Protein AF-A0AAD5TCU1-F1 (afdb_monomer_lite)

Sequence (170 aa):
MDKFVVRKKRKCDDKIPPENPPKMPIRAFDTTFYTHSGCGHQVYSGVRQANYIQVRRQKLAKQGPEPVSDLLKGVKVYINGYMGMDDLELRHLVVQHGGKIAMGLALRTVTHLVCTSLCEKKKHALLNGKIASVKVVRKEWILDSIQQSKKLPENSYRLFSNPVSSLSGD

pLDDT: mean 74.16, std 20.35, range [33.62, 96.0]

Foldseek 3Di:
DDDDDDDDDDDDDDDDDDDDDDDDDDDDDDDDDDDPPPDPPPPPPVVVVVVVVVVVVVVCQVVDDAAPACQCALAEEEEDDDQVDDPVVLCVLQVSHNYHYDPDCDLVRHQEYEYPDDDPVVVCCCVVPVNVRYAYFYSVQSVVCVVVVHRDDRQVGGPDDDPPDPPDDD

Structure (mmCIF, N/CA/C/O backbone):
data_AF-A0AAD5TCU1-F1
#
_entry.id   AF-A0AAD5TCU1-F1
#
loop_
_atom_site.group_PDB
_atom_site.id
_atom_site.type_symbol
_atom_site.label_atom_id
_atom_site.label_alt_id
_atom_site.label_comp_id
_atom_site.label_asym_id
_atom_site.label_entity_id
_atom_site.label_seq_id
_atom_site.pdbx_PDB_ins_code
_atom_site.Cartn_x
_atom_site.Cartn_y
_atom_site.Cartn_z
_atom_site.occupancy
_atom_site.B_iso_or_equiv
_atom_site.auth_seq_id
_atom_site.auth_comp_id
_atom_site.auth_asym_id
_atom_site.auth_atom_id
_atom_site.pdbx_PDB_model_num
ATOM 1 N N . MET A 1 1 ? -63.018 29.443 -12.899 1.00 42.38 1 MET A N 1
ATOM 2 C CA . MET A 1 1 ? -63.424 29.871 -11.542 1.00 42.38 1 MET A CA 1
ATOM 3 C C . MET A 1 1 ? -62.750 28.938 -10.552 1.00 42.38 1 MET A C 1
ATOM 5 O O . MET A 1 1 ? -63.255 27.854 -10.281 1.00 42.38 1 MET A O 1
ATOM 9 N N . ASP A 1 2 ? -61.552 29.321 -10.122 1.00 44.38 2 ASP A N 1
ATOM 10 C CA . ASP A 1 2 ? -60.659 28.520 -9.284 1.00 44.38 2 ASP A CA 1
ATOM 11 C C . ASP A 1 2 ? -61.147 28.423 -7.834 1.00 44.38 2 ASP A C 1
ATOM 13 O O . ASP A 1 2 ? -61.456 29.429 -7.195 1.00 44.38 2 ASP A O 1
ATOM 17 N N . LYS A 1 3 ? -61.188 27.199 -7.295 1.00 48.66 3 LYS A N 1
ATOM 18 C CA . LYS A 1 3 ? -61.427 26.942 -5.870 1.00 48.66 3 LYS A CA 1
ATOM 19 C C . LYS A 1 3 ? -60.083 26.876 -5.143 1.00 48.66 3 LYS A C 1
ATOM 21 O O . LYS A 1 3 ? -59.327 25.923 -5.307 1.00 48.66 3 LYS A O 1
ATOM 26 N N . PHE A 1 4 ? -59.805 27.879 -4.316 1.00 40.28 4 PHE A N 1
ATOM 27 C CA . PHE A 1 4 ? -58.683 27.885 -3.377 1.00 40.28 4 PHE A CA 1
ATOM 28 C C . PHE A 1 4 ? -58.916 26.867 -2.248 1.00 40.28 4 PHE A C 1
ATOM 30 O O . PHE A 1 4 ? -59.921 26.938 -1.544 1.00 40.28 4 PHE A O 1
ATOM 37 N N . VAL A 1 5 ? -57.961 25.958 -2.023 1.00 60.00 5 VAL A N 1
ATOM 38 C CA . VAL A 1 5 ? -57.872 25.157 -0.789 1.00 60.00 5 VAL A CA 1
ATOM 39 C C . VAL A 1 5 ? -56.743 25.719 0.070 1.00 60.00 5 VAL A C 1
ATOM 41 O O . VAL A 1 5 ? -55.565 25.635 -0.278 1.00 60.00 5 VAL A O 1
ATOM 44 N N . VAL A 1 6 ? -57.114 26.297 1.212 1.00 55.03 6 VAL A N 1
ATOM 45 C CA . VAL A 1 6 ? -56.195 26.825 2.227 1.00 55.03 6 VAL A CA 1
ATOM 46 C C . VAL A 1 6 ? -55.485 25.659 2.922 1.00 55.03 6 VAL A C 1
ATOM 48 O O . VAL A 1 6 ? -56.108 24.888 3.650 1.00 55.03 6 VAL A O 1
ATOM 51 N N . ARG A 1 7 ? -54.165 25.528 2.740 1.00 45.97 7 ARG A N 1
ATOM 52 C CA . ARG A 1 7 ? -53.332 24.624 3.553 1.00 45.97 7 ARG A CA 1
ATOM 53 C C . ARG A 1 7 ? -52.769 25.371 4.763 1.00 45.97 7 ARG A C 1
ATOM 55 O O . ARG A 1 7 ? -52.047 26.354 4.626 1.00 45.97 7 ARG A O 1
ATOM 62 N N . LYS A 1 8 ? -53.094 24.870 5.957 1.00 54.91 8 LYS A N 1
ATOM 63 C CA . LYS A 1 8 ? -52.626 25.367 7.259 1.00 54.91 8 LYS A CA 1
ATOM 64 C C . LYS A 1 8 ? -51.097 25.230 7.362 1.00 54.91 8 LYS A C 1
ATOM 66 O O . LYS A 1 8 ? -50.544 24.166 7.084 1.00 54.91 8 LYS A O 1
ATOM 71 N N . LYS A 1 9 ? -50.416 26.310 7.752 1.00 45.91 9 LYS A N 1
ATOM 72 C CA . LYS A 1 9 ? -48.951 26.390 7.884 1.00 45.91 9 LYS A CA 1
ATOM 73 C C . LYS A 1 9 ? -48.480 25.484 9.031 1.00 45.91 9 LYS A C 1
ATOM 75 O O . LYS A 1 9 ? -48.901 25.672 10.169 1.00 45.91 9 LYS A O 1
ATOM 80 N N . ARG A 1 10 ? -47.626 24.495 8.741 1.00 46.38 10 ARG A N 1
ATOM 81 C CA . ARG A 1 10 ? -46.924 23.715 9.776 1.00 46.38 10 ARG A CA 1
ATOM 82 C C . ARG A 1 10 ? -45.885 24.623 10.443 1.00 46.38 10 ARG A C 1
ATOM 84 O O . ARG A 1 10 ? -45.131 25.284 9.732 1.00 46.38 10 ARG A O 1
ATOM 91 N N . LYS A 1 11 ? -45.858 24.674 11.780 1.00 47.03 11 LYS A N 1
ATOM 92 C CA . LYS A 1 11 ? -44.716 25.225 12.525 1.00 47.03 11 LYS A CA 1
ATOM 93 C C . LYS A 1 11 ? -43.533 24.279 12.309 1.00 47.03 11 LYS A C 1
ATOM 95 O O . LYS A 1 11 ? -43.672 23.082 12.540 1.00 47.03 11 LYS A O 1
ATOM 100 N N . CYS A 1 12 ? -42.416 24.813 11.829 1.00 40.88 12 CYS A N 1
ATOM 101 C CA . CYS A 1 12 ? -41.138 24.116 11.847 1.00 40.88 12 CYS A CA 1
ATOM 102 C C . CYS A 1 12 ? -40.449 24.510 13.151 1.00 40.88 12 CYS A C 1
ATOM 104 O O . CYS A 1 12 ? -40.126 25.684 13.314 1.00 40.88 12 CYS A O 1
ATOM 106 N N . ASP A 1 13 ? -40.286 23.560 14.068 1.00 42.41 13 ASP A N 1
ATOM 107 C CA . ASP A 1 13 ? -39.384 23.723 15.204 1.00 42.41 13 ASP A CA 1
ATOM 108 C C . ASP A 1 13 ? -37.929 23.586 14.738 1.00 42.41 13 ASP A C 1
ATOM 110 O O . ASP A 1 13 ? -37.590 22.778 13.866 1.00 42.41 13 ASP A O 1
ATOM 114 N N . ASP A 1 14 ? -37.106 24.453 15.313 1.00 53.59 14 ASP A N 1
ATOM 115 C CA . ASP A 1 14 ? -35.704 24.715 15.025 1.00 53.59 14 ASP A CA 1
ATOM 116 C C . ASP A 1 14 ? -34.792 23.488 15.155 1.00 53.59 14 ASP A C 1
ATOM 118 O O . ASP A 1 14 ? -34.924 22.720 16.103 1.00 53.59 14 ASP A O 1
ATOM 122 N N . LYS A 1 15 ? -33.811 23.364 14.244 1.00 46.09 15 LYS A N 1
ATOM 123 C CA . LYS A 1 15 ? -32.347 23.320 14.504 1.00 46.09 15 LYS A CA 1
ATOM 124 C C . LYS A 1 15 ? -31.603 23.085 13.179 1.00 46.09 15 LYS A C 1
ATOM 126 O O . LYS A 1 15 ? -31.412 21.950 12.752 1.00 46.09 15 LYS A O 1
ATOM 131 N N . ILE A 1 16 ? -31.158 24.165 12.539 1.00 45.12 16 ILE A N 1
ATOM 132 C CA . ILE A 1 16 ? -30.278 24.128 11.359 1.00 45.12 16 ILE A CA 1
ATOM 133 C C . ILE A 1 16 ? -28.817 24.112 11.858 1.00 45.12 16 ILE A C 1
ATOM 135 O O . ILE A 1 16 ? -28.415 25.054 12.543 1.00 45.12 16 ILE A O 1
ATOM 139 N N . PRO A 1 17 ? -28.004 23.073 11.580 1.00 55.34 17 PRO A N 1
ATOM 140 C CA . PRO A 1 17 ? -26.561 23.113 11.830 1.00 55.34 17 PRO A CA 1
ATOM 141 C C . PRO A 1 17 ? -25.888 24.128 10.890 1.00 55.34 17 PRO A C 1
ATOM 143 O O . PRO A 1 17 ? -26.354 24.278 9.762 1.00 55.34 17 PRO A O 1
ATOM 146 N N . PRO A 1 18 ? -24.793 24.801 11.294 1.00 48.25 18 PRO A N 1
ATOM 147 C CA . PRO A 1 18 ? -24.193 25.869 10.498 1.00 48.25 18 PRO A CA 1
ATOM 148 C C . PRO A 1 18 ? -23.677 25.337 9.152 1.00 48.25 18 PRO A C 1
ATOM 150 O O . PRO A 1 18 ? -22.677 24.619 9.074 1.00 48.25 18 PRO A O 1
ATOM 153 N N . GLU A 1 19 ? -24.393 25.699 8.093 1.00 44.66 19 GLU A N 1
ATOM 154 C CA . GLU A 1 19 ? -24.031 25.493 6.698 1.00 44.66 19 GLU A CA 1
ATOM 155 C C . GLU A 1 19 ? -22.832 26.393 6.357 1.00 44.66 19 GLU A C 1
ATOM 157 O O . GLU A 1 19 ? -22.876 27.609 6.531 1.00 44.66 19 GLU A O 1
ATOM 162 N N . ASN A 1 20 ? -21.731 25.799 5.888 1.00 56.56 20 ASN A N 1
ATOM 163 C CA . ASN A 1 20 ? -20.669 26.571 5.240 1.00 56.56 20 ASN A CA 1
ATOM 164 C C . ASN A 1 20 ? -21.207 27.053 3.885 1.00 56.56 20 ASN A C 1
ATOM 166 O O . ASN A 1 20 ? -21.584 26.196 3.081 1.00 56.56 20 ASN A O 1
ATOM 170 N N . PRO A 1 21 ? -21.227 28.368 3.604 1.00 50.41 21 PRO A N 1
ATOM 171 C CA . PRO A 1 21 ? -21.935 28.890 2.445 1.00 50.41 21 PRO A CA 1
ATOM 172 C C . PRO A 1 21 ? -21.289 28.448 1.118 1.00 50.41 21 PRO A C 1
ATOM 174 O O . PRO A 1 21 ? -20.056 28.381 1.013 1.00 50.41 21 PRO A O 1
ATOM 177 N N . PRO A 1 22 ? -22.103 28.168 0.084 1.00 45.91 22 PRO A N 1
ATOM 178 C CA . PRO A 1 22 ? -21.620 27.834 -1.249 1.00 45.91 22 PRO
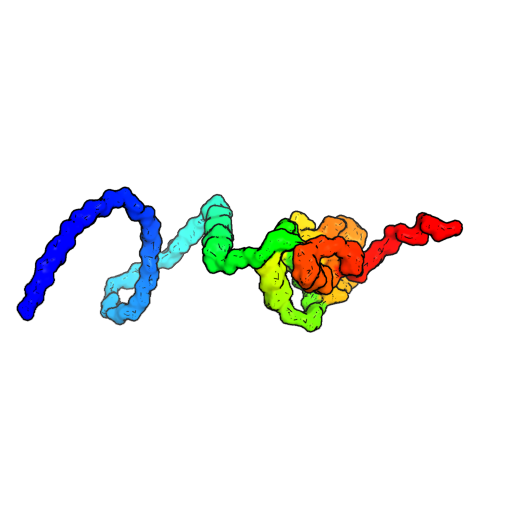 A CA 1
ATOM 179 C C . PRO A 1 22 ? -20.940 29.044 -1.908 1.00 45.91 22 PRO A C 1
ATOM 181 O O . PRO A 1 22 ? -21.424 30.173 -1.851 1.00 45.91 22 PRO A O 1
ATOM 184 N N . LYS A 1 23 ? -19.796 28.801 -2.562 1.00 51.47 23 LYS A N 1
ATOM 185 C CA . LYS A 1 23 ? -19.071 29.807 -3.353 1.00 51.47 23 LYS A CA 1
ATOM 186 C C . LYS A 1 23 ? -19.926 30.223 -4.558 1.00 51.47 23 LYS A C 1
ATOM 188 O O . LYS A 1 23 ? -20.227 29.380 -5.399 1.00 51.47 23 LYS A O 1
ATOM 193 N N . MET A 1 24 ? -20.297 31.501 -4.642 1.00 35.81 24 MET A N 1
ATOM 194 C CA . MET A 1 24 ? -21.077 32.052 -5.760 1.00 35.81 24 MET A CA 1
ATOM 195 C C . MET A 1 24 ? -20.213 32.298 -7.013 1.00 35.81 24 MET A C 1
ATOM 197 O O . MET A 1 24 ? -19.036 32.642 -6.870 1.00 35.81 24 MET A O 1
ATOM 201 N N . PRO A 1 25 ? -20.771 32.155 -8.234 1.00 42.16 25 PRO A N 1
ATOM 202 C CA . PRO A 1 25 ? -20.079 32.482 -9.473 1.00 42.16 25 PRO A CA 1
ATOM 203 C C . PRO A 1 25 ? -20.076 33.995 -9.751 1.00 42.16 25 PRO A C 1
ATOM 205 O O . PRO A 1 25 ? -20.932 34.751 -9.298 1.00 42.16 25 PRO A O 1
ATOM 208 N N . ILE A 1 26 ? -19.071 34.401 -10.521 1.00 49.22 26 ILE A N 1
ATOM 209 C CA . ILE A 1 26 ? -18.624 35.768 -10.801 1.00 49.22 26 ILE A CA 1
ATOM 210 C C . ILE A 1 26 ? -19.650 36.546 -11.650 1.00 49.22 26 ILE A C 1
ATOM 212 O O . ILE A 1 26 ? -20.040 36.082 -12.722 1.00 49.22 26 ILE A O 1
ATOM 216 N N . ARG A 1 27 ? -20.019 37.764 -11.223 1.00 35.56 27 ARG A N 1
ATOM 217 C CA . ARG A 1 27 ? -20.559 38.835 -12.084 1.00 35.56 27 ARG A CA 1
ATOM 218 C C . ARG A 1 27 ? -19.907 40.183 -11.749 1.00 35.56 27 ARG A C 1
ATOM 220 O O . ARG A 1 27 ? -19.438 40.399 -10.640 1.00 35.56 27 ARG A O 1
ATOM 227 N N . ALA A 1 28 ? -19.828 41.006 -12.789 1.00 42.94 28 ALA A N 1
ATOM 228 C CA . ALA A 1 28 ? -18.946 42.143 -13.025 1.00 42.94 28 ALA A CA 1
ATOM 229 C C . ALA A 1 28 ? -19.018 43.322 -12.028 1.00 42.94 28 ALA A C 1
ATOM 231 O O . ALA A 1 28 ? -20.099 43.791 -11.701 1.00 42.94 28 ALA A O 1
ATOM 232 N N . PHE A 1 29 ? -17.812 43.783 -11.665 1.00 45.03 29 PHE A N 1
ATOM 233 C CA . PHE A 1 29 ? -17.334 45.141 -11.355 1.00 45.03 29 PHE A CA 1
ATOM 234 C C . PHE A 1 29 ? -18.206 46.114 -10.539 1.00 45.03 29 PHE A C 1
ATOM 236 O O . PHE A 1 29 ? -19.124 46.728 -11.069 1.00 45.03 29 PHE A O 1
ATOM 243 N N . ASP A 1 30 ? -17.732 46.421 -9.325 1.00 33.62 30 ASP A N 1
ATOM 244 C CA . ASP A 1 30 ? -17.395 47.807 -8.979 1.00 33.62 30 ASP A CA 1
ATOM 245 C C . ASP A 1 30 ? -16.071 47.835 -8.186 1.00 33.62 30 ASP A C 1
ATOM 247 O O . ASP A 1 30 ? -15.804 46.981 -7.336 1.00 33.62 30 ASP A O 1
ATOM 251 N N . THR A 1 31 ? -15.188 48.754 -8.555 1.00 55.62 31 THR A N 1
ATOM 252 C CA . THR A 1 31 ? -13.779 48.834 -8.151 1.00 55.62 31 THR A CA 1
ATOM 253 C C . THR A 1 31 ? -13.575 49.929 -7.117 1.00 55.62 31 THR A C 1
ATOM 255 O O . THR A 1 31 ? -13.281 51.052 -7.494 1.00 55.62 31 THR A O 1
ATOM 258 N N . THR A 1 32 ? -13.616 49.597 -5.827 1.00 44.88 32 THR A N 1
ATOM 259 C CA . THR A 1 32 ? -13.070 50.417 -4.722 1.00 44.88 32 THR A CA 1
ATOM 260 C C . THR A 1 32 ? -12.953 49.494 -3.495 1.00 44.88 32 THR A C 1
ATOM 262 O O . THR A 1 32 ? -13.959 48.928 -3.090 1.00 44.88 32 THR A O 1
ATOM 265 N N . PHE A 1 33 ? -11.828 49.181 -2.845 1.00 41.31 33 PHE A N 1
ATOM 266 C CA . PHE A 1 33 ? -10.538 49.832 -2.649 1.00 41.31 33 PHE A CA 1
ATOM 267 C C . PHE A 1 33 ? -9.459 48.741 -2.517 1.00 41.31 33 PHE A C 1
ATOM 269 O O . PHE A 1 33 ? -9.657 47.743 -1.824 1.00 41.31 33 PHE A O 1
ATOM 276 N N . TYR A 1 34 ? -8.299 48.927 -3.144 1.00 48.53 34 TYR A N 1
ATOM 277 C CA . TYR A 1 34 ? -7.133 48.086 -2.888 1.00 48.53 34 TYR A CA 1
ATOM 278 C C . TYR A 1 34 ? -6.584 48.372 -1.483 1.00 48.53 34 TYR A C 1
ATOM 280 O O . TYR A 1 34 ? -5.861 49.344 -1.282 1.00 48.53 34 TYR A O 1
ATOM 288 N N . THR A 1 35 ? -6.862 47.491 -0.522 1.00 42.28 35 THR A N 1
ATOM 289 C CA . THR A 1 35 ? -5.988 47.292 0.639 1.00 42.28 35 THR A CA 1
ATOM 290 C C . THR A 1 35 ? -5.356 45.912 0.512 1.00 42.28 35 THR A C 1
ATOM 292 O O . THR A 1 35 ? -5.965 44.873 0.758 1.00 42.28 35 THR A O 1
ATOM 295 N N . HIS A 1 36 ? -4.104 45.882 0.059 1.00 33.69 36 HIS A N 1
ATOM 296 C CA . HIS A 1 36 ? -3.303 44.669 0.114 1.00 33.69 36 HIS A CA 1
ATOM 297 C C . HIS A 1 36 ? -3.065 44.310 1.585 1.00 33.69 36 HIS A C 1
ATOM 299 O O . HIS A 1 36 ? -2.184 44.863 2.234 1.00 33.69 36 HIS A O 1
ATOM 305 N N . SER A 1 37 ? -3.810 43.333 2.096 1.00 47.38 37 SER A N 1
ATOM 306 C CA . SER A 1 37 ? -3.402 42.521 3.246 1.00 47.38 37 SER A CA 1
ATOM 307 C C . SER A 1 37 ? -2.546 41.363 2.725 1.00 47.38 37 SER A C 1
ATOM 309 O O . SER A 1 37 ? -2.896 40.184 2.790 1.00 47.38 37 SER A O 1
ATOM 311 N N . GLY A 1 38 ? -1.410 41.736 2.126 1.00 44.59 38 GLY A N 1
ATOM 312 C CA . GLY A 1 38 ? -0.321 40.811 1.856 1.00 44.59 38 GLY A CA 1
ATOM 313 C C . GLY A 1 38 ? 0.063 40.110 3.158 1.00 44.59 38 GLY A C 1
ATOM 314 O O . GLY A 1 38 ? 0.208 40.745 4.197 1.00 44.59 38 GLY A O 1
ATOM 315 N N . CYS A 1 39 ? 0.203 38.790 3.079 1.00 49.56 39 CYS A N 1
ATOM 316 C CA . CYS A 1 39 ? 0.423 37.877 4.197 1.00 49.56 39 CYS A CA 1
ATOM 317 C C . CYS A 1 39 ? -0.811 37.644 5.085 1.00 49.56 39 CYS A C 1
ATOM 319 O O . CYS A 1 39 ? -0.827 37.913 6.289 1.00 49.56 39 CYS A O 1
ATOM 321 N N . GLY A 1 40 ? -1.824 36.997 4.499 1.00 39.84 40 GLY A N 1
ATOM 322 C CA . GLY A 1 40 ? -2.613 36.033 5.254 1.00 39.84 40 GLY A CA 1
ATOM 323 C C . GLY A 1 40 ? -1.647 35.017 5.855 1.00 39.84 40 GLY A C 1
ATOM 324 O O . GLY A 1 40 ? -1.232 34.077 5.181 1.00 39.84 40 GLY A O 1
ATOM 325 N N . HIS A 1 41 ? -1.243 35.258 7.101 1.00 48.34 41 HIS A N 1
ATOM 326 C CA . HIS A 1 41 ? -0.477 34.324 7.900 1.00 48.34 41 HIS A CA 1
ATOM 327 C C . HIS A 1 41 ? -1.292 33.040 7.953 1.00 48.34 41 HIS A C 1
ATOM 329 O O . HIS A 1 41 ? -2.278 32.920 8.683 1.00 48.34 41 HIS A O 1
ATOM 335 N N . GLN A 1 42 ? -0.902 32.080 7.122 1.00 57.22 42 GLN A N 1
ATOM 336 C CA . GLN A 1 42 ? -1.361 30.718 7.236 1.00 57.22 42 GLN A CA 1
ATOM 337 C C . GLN A 1 42 ? -0.892 30.259 8.612 1.00 57.22 42 GLN A C 1
ATOM 339 O O . GLN A 1 42 ? 0.285 29.977 8.812 1.00 57.22 42 GLN A O 1
ATOM 344 N N . VAL A 1 43 ? -1.803 30.295 9.587 1.00 48.47 43 VAL A N 1
ATOM 345 C CA . VAL A 1 43 ? -1.559 29.900 10.975 1.00 48.47 43 VAL A CA 1
ATOM 346 C C . VAL A 1 43 ? -1.103 28.445 10.993 1.00 48.47 43 VAL A C 1
ATOM 348 O O . VAL A 1 43 ? -1.906 27.513 11.081 1.00 48.47 43 VAL A O 1
ATOM 351 N N . TYR A 1 44 ? 0.211 28.255 10.900 1.00 45.47 44 TYR A N 1
ATOM 352 C CA . TYR A 1 44 ? 0.903 26.995 11.098 1.00 45.47 44 TYR A CA 1
ATOM 353 C C . TYR A 1 44 ? 0.895 26.691 12.595 1.00 45.47 44 TYR A C 1
ATOM 355 O O . TYR A 1 44 ? 1.867 26.868 13.318 1.00 45.47 44 TYR A O 1
ATOM 363 N N . SER A 1 45 ? -0.265 26.272 13.088 1.00 49.59 45 SER A N 1
ATOM 364 C CA . SER A 1 45 ? -0.362 25.578 14.366 1.00 49.59 45 SER A CA 1
ATOM 365 C C . SER A 1 45 ? -0.424 24.089 14.041 1.00 49.59 45 SER A C 1
ATOM 367 O O . SER A 1 45 ? -1.431 23.596 13.531 1.00 49.59 45 SER A O 1
ATOM 369 N N . GLY A 1 46 ? 0.675 23.370 14.286 1.00 55.31 46 GLY A N 1
ATOM 370 C CA . GLY A 1 46 ? 0.861 21.966 13.884 1.00 55.31 46 GLY A CA 1
ATOM 371 C C . GLY A 1 46 ? -0.237 21.001 14.357 1.00 55.31 46 GLY A C 1
ATOM 372 O O . GLY A 1 46 ? -0.458 19.962 13.741 1.00 55.31 46 GLY A O 1
ATOM 373 N N . VAL A 1 47 ? -1.004 21.375 15.386 1.00 51.56 47 VAL A N 1
ATOM 374 C CA . VAL A 1 47 ? -2.152 20.608 15.898 1.00 51.56 47 VAL A CA 1
ATOM 375 C C . VAL A 1 47 ? -3.395 20.735 14.996 1.00 51.56 47 VAL A C 1
ATOM 377 O O . VAL A 1 47 ? -4.138 19.768 14.822 1.00 51.56 47 VAL A O 1
ATOM 380 N N . ARG A 1 48 ? -3.623 21.888 14.344 1.00 52.16 48 ARG A N 1
ATOM 381 C CA . ARG A 1 48 ? -4.797 22.109 13.471 1.00 52.16 48 ARG A CA 1
ATOM 382 C C . ARG A 1 48 ? -4.705 21.343 12.144 1.00 52.16 48 ARG A C 1
ATOM 384 O O . ARG A 1 48 ? -5.734 20.975 11.577 1.00 52.16 48 ARG A O 1
ATOM 391 N N . GLN A 1 49 ? -3.495 21.039 11.670 1.00 56.00 49 GLN A N 1
ATOM 392 C CA . GLN A 1 49 ? -3.286 20.323 10.407 1.00 56.00 49 GLN A CA 1
ATOM 393 C C . GLN A 1 49 ? -3.603 18.821 10.500 1.00 56.00 49 GLN A C 1
ATOM 395 O O . GLN A 1 49 ? -4.141 18.251 9.546 1.00 56.00 49 GLN A O 1
ATOM 400 N N . ALA A 1 50 ? -3.350 18.184 11.650 1.00 60.62 50 ALA A N 1
ATOM 401 C CA . ALA A 1 50 ? -3.724 16.786 11.886 1.00 60.62 50 ALA A CA 1
ATOM 402 C C . ALA A 1 50 ? -5.250 16.593 11.812 1.00 60.62 50 ALA A C 1
ATOM 404 O O . ALA A 1 50 ? -5.735 15.711 11.094 1.00 60.62 50 ALA A O 1
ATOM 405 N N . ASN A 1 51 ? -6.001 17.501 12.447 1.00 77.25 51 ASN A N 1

## [Work task]
Above are the entries. Copy exactly the part that opens with the line containing "ATOM 351 N N" and closes with the line containing "ATOM 402 C C", and no more.

## [Output of the exercise]
ATOM 351 N N . TYR A 1 44 ? 0.211 28.255 10.900 1.00 45.47 44 TYR A N 1
ATOM 352 C CA . TYR A 1 44 ? 0.903 26.995 11.098 1.00 45.47 44 TYR A CA 1
ATOM 353 C C . TYR A 1 44 ? 0.895 26.691 12.595 1.00 45.47 44 TYR A C 1
ATOM 355 O O . TYR A 1 44 ? 1.867 26.868 13.318 1.00 45.47 44 TYR A O 1
ATOM 363 N N . SER A 1 45 ? -0.265 26.272 13.088 1.00 49.59 45 SER A N 1
ATOM 364 C CA . SER A 1 45 ? -0.362 25.578 14.366 1.00 49.59 45 SER A CA 1
ATOM 365 C C . SER A 1 45 ? -0.424 24.089 14.041 1.00 49.59 45 SER A C 1
ATOM 367 O O . SER A 1 45 ? -1.431 23.596 13.531 1.00 49.59 45 SER A O 1
ATOM 369 N N . GLY A 1 46 ? 0.675 23.370 14.286 1.00 55.31 46 GLY A N 1
ATOM 370 C CA . GLY A 1 46 ? 0.861 21.966 13.884 1.00 55.31 46 GLY A CA 1
ATOM 371 C C . GLY A 1 46 ? -0.237 21.001 14.357 1.00 55.31 46 GLY A C 1
ATOM 372 O O . GLY A 1 46 ? -0.458 19.962 13.741 1.00 55.31 46 GLY A O 1
ATOM 373 N N . VAL A 1 47 ? -1.004 21.375 15.386 1.00 51.56 47 VAL A N 1
ATOM 374 C CA . VAL A 1 47 ? -2.152 20.608 15.898 1.00 51.56 47 VAL A CA 1
ATOM 375 C C . VAL A 1 47 ? -3.395 20.735 14.996 1.00 51.56 47 VAL A C 1
ATOM 377 O O . VAL A 1 47 ? -4.138 19.768 14.822 1.00 51.56 47 VAL A O 1
ATOM 380 N N . ARG A 1 48 ? -3.623 21.888 14.344 1.00 52.16 48 ARG A N 1
ATOM 381 C CA . ARG A 1 48 ? -4.797 22.109 13.471 1.00 52.16 48 ARG A CA 1
ATOM 382 C C . ARG A 1 48 ? -4.705 21.343 12.144 1.00 52.16 48 ARG A C 1
ATOM 384 O O . ARG A 1 48 ? -5.734 20.975 11.577 1.00 52.16 48 ARG A O 1
ATOM 391 N N . GLN A 1 49 ? -3.495 21.039 11.670 1.00 56.00 49 GLN A N 1
ATOM 392 C CA . GLN A 1 49 ? -3.286 20.323 10.407 1.00 56.00 49 GLN A CA 1
ATOM 393 C C . GLN A 1 49 ? -3.603 18.821 10.500 1.00 56.00 49 GLN A C 1
ATOM 395 O O . GLN A 1 49 ? -4.141 18.251 9.546 1.00 56.00 49 GLN A O 1
ATOM 400 N N . ALA A 1 50 ? -3.350 18.184 11.650 1.00 60.62 50 ALA A N 1
ATOM 401 C CA . ALA A 1 50 ? -3.724 16.786 11.886 1.00 60.62 50 ALA A CA 1
ATOM 402 C C . ALA A 1 50 ? -5.250 16.593 11.812 1.00 60.62 50 ALA A C 1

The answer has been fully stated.